# Some projects from my ''scrap''



## Daren (Nov 9, 2011)

Not mine, my dad's, he is a box maker. I will post some of my work, as well as some more of his later.
Cherry and walnut:






.





Osage orange and walnut:
.





.





.





Osage orange and walnut:
.





.





.





''Mini dresser'' jewelry box with a corian top and mirror: 
.





.

Reactions: Like 5 | Way Cool 1


----------



## Kevin (Nov 10, 2011)

I like them all. But the second one - I don't know what that design might be called - but I really like the feeling of openness to it. The way the frame is visible and the drawer sides act as the pseudo-sides. 



.

Reactions: Agree 3


----------



## chippin-in (Nov 10, 2011)

Awesome stuff. Great job

Robert


----------



## David Van Asperen (Feb 5, 2012)

Daren , Great looking projects. If you need a place to store a truchload or so of those scraps I might be able to make room for a small fee --say 1/2.
Dave


----------



## Kenbo (Feb 7, 2012)

Your father does some really nice work. I love it when you post pictures of his projects and I dont think there has been one that I didn't like. I especially like the miniature dresser in this set. Very nice stuff.

Reactions: Agree 1


----------



## Mike1950 (Feb 7, 2012)

Darren, Sorry to be the one who has to break the news to you but only a guy with a sawmill would call that wood scrap!!!!!:dash2:


----------



## CodyS (Feb 8, 2012)

VERY nice work! scrap? SCRAP?? I don't see any  thanks for sharing


----------



## woodtickgreg (Feb 8, 2012)

I especially like the top one, kinda looks like a mini tool box. Thanx for showing us his work. If I remember right he did a cabinet in elm once that was kinda mission or arts and crafts style, it showed the beauty of elm really well. Do you still have the photos?


----------



## Daren (Feb 8, 2012)

woodtickgreg said:


> ... he did a cabinet in elm... Do you still have the photos?
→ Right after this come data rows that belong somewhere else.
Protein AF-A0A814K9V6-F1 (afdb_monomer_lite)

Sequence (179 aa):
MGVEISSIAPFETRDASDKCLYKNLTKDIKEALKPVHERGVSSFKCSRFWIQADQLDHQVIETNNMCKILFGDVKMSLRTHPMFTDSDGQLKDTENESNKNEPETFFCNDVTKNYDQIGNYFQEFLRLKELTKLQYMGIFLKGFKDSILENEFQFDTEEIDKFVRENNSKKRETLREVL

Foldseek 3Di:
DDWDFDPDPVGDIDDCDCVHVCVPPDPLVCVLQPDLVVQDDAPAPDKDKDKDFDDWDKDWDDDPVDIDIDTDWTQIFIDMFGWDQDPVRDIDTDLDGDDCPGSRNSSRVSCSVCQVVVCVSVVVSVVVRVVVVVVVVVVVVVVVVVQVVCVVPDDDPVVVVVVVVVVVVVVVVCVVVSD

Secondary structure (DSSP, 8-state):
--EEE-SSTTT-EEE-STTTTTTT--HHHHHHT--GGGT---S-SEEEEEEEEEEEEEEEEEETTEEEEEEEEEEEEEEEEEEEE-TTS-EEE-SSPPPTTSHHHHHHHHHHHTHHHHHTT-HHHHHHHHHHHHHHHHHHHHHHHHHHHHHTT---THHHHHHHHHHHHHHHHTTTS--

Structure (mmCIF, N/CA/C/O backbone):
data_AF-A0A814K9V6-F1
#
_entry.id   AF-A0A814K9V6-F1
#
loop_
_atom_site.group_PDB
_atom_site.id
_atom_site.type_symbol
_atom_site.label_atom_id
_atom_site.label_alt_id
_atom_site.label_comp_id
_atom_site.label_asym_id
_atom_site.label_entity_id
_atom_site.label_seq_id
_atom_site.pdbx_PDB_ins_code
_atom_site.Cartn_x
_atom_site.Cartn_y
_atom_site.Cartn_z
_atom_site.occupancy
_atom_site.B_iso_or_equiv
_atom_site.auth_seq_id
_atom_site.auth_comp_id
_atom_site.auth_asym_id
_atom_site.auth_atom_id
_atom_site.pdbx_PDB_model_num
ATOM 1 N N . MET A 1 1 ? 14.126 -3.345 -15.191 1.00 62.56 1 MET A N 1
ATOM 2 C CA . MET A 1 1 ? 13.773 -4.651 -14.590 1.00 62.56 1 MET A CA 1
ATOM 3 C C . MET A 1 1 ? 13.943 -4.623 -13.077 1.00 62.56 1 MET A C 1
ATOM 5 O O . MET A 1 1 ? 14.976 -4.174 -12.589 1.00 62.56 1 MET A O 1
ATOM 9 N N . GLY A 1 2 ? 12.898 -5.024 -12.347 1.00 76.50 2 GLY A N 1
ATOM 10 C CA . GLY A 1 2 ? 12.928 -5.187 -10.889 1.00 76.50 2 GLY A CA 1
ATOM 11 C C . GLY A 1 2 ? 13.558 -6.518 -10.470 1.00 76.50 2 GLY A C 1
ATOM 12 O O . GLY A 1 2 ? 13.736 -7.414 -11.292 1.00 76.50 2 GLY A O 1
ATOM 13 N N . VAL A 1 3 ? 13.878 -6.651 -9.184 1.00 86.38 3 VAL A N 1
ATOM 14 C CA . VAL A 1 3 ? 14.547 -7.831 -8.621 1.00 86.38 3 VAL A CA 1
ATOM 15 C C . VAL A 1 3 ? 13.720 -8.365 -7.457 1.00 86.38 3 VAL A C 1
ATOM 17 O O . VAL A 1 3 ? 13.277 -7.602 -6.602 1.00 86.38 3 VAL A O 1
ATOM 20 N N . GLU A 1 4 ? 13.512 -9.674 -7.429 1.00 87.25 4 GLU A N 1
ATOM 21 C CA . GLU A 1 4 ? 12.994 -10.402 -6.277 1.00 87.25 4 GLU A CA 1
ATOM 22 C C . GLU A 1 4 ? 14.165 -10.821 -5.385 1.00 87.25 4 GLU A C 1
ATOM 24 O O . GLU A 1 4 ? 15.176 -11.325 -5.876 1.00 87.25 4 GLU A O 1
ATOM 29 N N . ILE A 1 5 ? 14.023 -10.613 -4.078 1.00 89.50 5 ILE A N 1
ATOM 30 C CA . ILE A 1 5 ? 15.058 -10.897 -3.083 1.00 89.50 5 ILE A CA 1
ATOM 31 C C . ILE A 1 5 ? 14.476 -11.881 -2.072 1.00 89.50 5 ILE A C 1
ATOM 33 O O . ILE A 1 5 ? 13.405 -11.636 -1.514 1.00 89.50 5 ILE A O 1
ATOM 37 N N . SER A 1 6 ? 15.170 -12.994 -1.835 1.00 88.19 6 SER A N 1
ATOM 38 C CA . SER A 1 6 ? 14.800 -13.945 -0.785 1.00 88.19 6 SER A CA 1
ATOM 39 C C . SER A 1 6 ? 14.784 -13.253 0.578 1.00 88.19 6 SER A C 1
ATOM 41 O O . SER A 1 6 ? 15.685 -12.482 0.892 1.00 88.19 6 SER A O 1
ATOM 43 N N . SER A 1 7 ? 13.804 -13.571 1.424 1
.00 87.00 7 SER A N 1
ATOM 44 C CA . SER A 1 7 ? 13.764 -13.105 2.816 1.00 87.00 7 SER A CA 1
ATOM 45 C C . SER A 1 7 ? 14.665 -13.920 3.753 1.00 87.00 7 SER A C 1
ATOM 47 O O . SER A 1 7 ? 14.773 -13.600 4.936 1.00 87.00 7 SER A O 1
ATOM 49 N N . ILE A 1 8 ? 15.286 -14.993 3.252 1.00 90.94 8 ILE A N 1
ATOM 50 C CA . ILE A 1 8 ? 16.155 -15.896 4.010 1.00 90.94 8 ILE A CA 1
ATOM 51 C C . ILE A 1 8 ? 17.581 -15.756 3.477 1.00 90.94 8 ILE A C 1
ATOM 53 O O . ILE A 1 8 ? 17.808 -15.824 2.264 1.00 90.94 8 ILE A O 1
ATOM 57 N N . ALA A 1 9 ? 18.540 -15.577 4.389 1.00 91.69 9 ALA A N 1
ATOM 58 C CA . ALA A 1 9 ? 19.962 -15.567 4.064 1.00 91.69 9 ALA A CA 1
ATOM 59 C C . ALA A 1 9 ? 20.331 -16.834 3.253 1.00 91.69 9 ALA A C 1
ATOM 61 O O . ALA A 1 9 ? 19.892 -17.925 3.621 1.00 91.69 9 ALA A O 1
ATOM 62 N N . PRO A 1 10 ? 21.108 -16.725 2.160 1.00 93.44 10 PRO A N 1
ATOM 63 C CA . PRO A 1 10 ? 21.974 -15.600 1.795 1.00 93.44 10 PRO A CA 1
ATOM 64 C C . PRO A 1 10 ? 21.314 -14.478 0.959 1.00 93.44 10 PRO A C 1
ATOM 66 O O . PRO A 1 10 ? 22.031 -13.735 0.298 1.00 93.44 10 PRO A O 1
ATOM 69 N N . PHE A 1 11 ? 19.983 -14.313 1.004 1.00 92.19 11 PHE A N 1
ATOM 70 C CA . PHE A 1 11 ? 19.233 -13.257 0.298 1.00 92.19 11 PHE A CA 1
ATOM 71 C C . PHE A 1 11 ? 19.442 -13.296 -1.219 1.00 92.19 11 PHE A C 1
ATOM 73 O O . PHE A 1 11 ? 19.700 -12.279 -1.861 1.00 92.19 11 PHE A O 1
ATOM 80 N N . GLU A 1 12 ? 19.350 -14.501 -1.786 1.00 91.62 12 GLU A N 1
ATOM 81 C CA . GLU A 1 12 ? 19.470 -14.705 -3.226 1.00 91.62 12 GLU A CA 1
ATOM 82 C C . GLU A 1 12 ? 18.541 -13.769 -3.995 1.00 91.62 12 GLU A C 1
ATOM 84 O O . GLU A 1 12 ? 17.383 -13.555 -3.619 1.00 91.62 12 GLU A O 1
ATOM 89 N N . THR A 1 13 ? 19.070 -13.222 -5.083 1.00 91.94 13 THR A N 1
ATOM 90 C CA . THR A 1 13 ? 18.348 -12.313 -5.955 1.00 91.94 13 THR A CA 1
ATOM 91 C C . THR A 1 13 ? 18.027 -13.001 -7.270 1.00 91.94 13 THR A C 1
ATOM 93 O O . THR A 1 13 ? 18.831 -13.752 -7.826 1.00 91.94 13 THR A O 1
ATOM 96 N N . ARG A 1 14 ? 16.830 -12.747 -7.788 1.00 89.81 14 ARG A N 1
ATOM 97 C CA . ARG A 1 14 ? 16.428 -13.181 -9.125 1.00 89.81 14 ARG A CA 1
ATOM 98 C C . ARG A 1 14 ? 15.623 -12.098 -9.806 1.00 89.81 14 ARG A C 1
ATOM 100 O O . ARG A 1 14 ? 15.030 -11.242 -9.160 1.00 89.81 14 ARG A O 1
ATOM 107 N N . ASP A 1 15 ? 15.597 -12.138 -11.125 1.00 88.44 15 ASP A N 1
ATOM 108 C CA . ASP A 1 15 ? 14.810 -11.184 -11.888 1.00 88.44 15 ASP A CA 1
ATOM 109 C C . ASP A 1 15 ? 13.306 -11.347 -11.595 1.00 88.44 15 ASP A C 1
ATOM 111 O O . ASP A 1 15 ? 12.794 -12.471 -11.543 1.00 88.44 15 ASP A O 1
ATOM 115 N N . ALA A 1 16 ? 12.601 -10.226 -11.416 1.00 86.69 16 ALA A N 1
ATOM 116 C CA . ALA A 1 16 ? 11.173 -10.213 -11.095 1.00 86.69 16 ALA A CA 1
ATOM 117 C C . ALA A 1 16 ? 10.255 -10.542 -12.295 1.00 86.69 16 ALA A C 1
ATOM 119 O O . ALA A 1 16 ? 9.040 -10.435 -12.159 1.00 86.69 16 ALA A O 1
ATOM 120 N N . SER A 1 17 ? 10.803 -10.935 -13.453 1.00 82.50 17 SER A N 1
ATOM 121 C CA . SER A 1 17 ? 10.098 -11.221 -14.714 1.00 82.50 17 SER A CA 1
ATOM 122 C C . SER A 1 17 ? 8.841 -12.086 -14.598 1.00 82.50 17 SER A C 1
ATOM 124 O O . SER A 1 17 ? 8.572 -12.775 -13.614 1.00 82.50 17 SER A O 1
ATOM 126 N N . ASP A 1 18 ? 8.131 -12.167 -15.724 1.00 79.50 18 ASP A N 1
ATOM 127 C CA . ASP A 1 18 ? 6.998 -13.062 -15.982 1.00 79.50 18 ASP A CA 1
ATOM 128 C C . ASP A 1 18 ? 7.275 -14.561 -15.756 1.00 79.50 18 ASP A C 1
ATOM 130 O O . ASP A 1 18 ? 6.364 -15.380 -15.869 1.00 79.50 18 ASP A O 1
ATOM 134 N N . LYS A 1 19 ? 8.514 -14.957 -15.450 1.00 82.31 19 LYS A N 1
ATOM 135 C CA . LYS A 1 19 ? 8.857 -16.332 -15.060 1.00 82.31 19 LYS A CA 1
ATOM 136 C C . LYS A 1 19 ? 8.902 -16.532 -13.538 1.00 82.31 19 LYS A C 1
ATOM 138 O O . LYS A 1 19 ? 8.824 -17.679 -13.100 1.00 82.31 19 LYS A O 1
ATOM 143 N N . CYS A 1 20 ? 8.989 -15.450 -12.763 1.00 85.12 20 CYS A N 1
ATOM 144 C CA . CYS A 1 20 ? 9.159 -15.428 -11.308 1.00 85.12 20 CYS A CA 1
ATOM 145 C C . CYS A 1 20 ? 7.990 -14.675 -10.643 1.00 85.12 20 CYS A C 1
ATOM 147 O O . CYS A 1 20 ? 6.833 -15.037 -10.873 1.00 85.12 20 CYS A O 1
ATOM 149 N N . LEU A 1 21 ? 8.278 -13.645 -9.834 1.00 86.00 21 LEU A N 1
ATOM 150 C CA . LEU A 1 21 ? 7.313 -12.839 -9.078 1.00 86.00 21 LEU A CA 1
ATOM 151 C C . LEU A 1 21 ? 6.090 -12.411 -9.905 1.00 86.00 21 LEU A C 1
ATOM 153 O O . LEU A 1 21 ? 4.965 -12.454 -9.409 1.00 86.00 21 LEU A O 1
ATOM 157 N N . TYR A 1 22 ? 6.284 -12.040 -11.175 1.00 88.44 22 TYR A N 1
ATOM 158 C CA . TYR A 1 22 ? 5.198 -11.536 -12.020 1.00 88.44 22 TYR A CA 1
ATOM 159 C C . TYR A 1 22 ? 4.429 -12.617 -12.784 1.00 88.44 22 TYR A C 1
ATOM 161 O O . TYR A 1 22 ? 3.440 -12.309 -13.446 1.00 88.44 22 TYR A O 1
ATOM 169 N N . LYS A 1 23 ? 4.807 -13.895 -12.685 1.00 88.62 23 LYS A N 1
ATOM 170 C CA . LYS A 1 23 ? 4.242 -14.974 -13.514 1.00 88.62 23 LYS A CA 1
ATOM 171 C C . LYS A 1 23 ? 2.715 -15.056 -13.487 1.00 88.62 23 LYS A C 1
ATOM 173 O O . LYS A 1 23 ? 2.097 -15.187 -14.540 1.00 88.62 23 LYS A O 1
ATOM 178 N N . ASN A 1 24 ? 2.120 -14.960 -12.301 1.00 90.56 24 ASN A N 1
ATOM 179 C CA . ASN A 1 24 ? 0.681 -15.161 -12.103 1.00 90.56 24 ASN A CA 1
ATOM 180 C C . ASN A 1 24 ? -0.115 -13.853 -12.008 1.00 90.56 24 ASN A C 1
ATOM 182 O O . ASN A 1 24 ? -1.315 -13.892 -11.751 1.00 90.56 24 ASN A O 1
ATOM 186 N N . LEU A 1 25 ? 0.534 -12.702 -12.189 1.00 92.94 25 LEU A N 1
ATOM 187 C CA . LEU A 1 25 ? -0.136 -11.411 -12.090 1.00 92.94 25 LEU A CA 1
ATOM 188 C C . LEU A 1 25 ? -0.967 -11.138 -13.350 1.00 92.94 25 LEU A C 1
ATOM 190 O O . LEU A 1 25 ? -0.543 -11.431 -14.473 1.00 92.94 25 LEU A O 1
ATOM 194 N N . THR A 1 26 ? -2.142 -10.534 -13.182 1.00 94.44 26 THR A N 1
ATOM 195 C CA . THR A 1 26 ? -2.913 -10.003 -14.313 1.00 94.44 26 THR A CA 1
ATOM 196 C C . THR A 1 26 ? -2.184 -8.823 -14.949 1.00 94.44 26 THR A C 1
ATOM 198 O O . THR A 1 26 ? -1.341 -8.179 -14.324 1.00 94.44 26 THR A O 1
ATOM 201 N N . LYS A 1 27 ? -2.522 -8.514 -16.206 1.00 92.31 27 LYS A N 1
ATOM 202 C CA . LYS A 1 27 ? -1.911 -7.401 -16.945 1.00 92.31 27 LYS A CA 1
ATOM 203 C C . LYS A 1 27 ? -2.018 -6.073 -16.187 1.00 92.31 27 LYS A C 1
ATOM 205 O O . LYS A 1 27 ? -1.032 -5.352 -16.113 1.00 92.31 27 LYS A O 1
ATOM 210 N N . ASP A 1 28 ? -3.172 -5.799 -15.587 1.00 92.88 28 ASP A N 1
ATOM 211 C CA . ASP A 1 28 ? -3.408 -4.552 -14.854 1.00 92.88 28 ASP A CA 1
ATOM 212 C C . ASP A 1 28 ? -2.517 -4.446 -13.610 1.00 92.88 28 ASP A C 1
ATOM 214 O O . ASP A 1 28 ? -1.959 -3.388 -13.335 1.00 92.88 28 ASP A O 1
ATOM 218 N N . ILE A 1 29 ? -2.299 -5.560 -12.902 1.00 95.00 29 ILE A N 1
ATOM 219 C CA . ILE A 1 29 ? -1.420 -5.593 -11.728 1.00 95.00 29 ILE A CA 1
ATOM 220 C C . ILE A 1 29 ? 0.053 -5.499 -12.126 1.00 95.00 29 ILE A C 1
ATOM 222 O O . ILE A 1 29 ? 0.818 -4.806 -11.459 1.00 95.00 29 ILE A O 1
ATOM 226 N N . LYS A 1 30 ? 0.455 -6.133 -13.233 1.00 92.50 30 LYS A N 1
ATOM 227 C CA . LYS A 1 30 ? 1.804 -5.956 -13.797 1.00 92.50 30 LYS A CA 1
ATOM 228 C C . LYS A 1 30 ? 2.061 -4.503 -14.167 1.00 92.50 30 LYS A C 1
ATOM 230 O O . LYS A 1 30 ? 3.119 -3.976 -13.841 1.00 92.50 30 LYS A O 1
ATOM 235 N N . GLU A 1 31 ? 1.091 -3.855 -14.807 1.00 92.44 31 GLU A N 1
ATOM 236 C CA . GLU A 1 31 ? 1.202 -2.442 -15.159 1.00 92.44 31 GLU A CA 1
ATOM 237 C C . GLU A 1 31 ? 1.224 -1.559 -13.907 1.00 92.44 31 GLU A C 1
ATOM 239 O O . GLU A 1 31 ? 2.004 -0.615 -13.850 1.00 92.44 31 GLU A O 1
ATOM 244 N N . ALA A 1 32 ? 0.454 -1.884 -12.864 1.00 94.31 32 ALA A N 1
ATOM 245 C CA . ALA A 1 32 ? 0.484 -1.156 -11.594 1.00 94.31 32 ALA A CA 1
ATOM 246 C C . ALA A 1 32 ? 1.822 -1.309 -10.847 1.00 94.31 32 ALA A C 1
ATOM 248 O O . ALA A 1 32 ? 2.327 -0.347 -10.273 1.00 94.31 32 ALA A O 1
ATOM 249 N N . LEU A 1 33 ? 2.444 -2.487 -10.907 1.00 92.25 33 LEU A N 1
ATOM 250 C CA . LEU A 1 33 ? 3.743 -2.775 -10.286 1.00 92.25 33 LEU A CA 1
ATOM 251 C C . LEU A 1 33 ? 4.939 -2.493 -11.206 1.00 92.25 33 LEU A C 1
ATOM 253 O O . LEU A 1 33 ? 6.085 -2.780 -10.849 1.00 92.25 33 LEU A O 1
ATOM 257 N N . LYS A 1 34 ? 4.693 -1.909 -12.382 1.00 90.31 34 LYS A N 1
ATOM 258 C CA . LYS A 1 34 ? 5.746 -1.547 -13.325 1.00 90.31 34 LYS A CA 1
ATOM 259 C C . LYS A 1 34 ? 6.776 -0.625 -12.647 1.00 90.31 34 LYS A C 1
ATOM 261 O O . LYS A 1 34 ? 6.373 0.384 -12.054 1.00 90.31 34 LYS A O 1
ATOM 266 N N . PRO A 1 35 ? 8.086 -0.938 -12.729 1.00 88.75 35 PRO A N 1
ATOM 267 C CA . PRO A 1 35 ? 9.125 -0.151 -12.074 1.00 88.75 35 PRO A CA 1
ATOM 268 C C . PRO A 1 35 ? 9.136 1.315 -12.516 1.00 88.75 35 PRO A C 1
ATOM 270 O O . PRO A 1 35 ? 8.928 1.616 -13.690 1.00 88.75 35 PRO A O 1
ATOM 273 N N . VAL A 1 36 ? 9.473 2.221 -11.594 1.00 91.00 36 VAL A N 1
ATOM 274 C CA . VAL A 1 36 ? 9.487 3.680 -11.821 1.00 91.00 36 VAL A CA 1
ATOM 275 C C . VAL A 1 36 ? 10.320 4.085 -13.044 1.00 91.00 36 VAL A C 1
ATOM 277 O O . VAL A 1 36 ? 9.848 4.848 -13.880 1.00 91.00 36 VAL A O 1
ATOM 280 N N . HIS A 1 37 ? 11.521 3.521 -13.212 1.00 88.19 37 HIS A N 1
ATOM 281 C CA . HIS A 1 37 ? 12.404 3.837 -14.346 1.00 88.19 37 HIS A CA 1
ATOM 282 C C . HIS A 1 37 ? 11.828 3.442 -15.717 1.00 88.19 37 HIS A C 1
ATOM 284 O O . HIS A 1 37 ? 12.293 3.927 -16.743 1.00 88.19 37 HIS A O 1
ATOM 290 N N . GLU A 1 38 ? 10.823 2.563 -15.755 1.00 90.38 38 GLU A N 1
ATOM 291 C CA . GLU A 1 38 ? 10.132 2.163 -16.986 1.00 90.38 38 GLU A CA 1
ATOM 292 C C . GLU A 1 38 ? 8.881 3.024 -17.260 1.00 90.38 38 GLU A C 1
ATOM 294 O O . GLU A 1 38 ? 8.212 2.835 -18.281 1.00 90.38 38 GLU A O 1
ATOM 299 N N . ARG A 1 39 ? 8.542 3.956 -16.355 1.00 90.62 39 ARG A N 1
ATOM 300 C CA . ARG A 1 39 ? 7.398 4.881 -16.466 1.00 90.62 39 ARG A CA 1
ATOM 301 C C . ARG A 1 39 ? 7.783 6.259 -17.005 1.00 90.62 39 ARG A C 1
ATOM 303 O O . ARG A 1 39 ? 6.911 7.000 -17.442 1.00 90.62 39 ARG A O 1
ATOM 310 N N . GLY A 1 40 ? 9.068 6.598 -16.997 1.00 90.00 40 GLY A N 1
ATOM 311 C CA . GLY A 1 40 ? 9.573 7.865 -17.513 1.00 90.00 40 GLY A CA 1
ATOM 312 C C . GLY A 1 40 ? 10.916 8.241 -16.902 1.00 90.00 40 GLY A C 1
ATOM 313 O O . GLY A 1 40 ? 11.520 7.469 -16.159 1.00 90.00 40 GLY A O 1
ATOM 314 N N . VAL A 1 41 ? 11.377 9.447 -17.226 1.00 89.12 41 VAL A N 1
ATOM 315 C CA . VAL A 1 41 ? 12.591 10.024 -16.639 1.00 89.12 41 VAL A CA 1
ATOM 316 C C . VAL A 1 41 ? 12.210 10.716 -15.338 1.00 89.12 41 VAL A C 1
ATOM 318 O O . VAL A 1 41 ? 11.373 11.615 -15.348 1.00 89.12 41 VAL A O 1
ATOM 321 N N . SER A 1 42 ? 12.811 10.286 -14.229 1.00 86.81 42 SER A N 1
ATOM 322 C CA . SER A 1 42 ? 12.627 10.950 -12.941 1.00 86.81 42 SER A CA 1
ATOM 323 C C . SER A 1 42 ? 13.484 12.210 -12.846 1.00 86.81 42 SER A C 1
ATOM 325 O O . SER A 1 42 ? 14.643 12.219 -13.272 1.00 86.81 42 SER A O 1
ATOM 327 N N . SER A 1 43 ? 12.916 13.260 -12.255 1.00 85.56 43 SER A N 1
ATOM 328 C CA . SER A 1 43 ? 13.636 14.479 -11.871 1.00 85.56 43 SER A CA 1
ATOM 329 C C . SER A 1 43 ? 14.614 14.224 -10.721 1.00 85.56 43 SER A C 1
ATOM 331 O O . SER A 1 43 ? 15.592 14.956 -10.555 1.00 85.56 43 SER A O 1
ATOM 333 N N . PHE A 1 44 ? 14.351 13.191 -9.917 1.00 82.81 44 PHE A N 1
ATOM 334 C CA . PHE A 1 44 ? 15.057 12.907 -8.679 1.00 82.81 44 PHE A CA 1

I found one. I had forgot about that bookcase.


----------



## woodtickgreg (Feb 8, 2012)

That's it daren, what a beautiful piece. Thanks for looking for it, you knew exactly what I was refering to


----------



## Daren (Feb 8, 2012)

He makes a lot of stuff from my wood, not just my ''scraps''. The 24'' wide single slab on this table top was not scrap, he sometimes gets into my ''stash'' as well. I wish I could find bigger pictures, pretty maple made into a nice table.

Reactions: Like 1


----------



## woodtickgreg (Feb 8, 2012)

He did that slab justice daren! what awesome figure You are a fortunate man daren, to have a father that shares your passion for wood. Both of my parents are gone and I sometimes wish I had a family member to get into my stash! I really like his work.


----------



## Daren (Feb 8, 2012)

OH, that reminds me of another ''scrap'' piece. Some of you might have seen this before.
He was by one day and I was milling a curly maple crotch. (already milled the butt log, it was gorgeous !) I knew the crotch was shot, rotten and the carpenter ants had just tore it up, hollow. I tried to salvage what I could for smaller pieces, maybe pistol grips/turning stock/whatever...but I was disappointed still. I wanted to mill table top slabs, you know nice crotch feather in a curly maple slab kinda thing.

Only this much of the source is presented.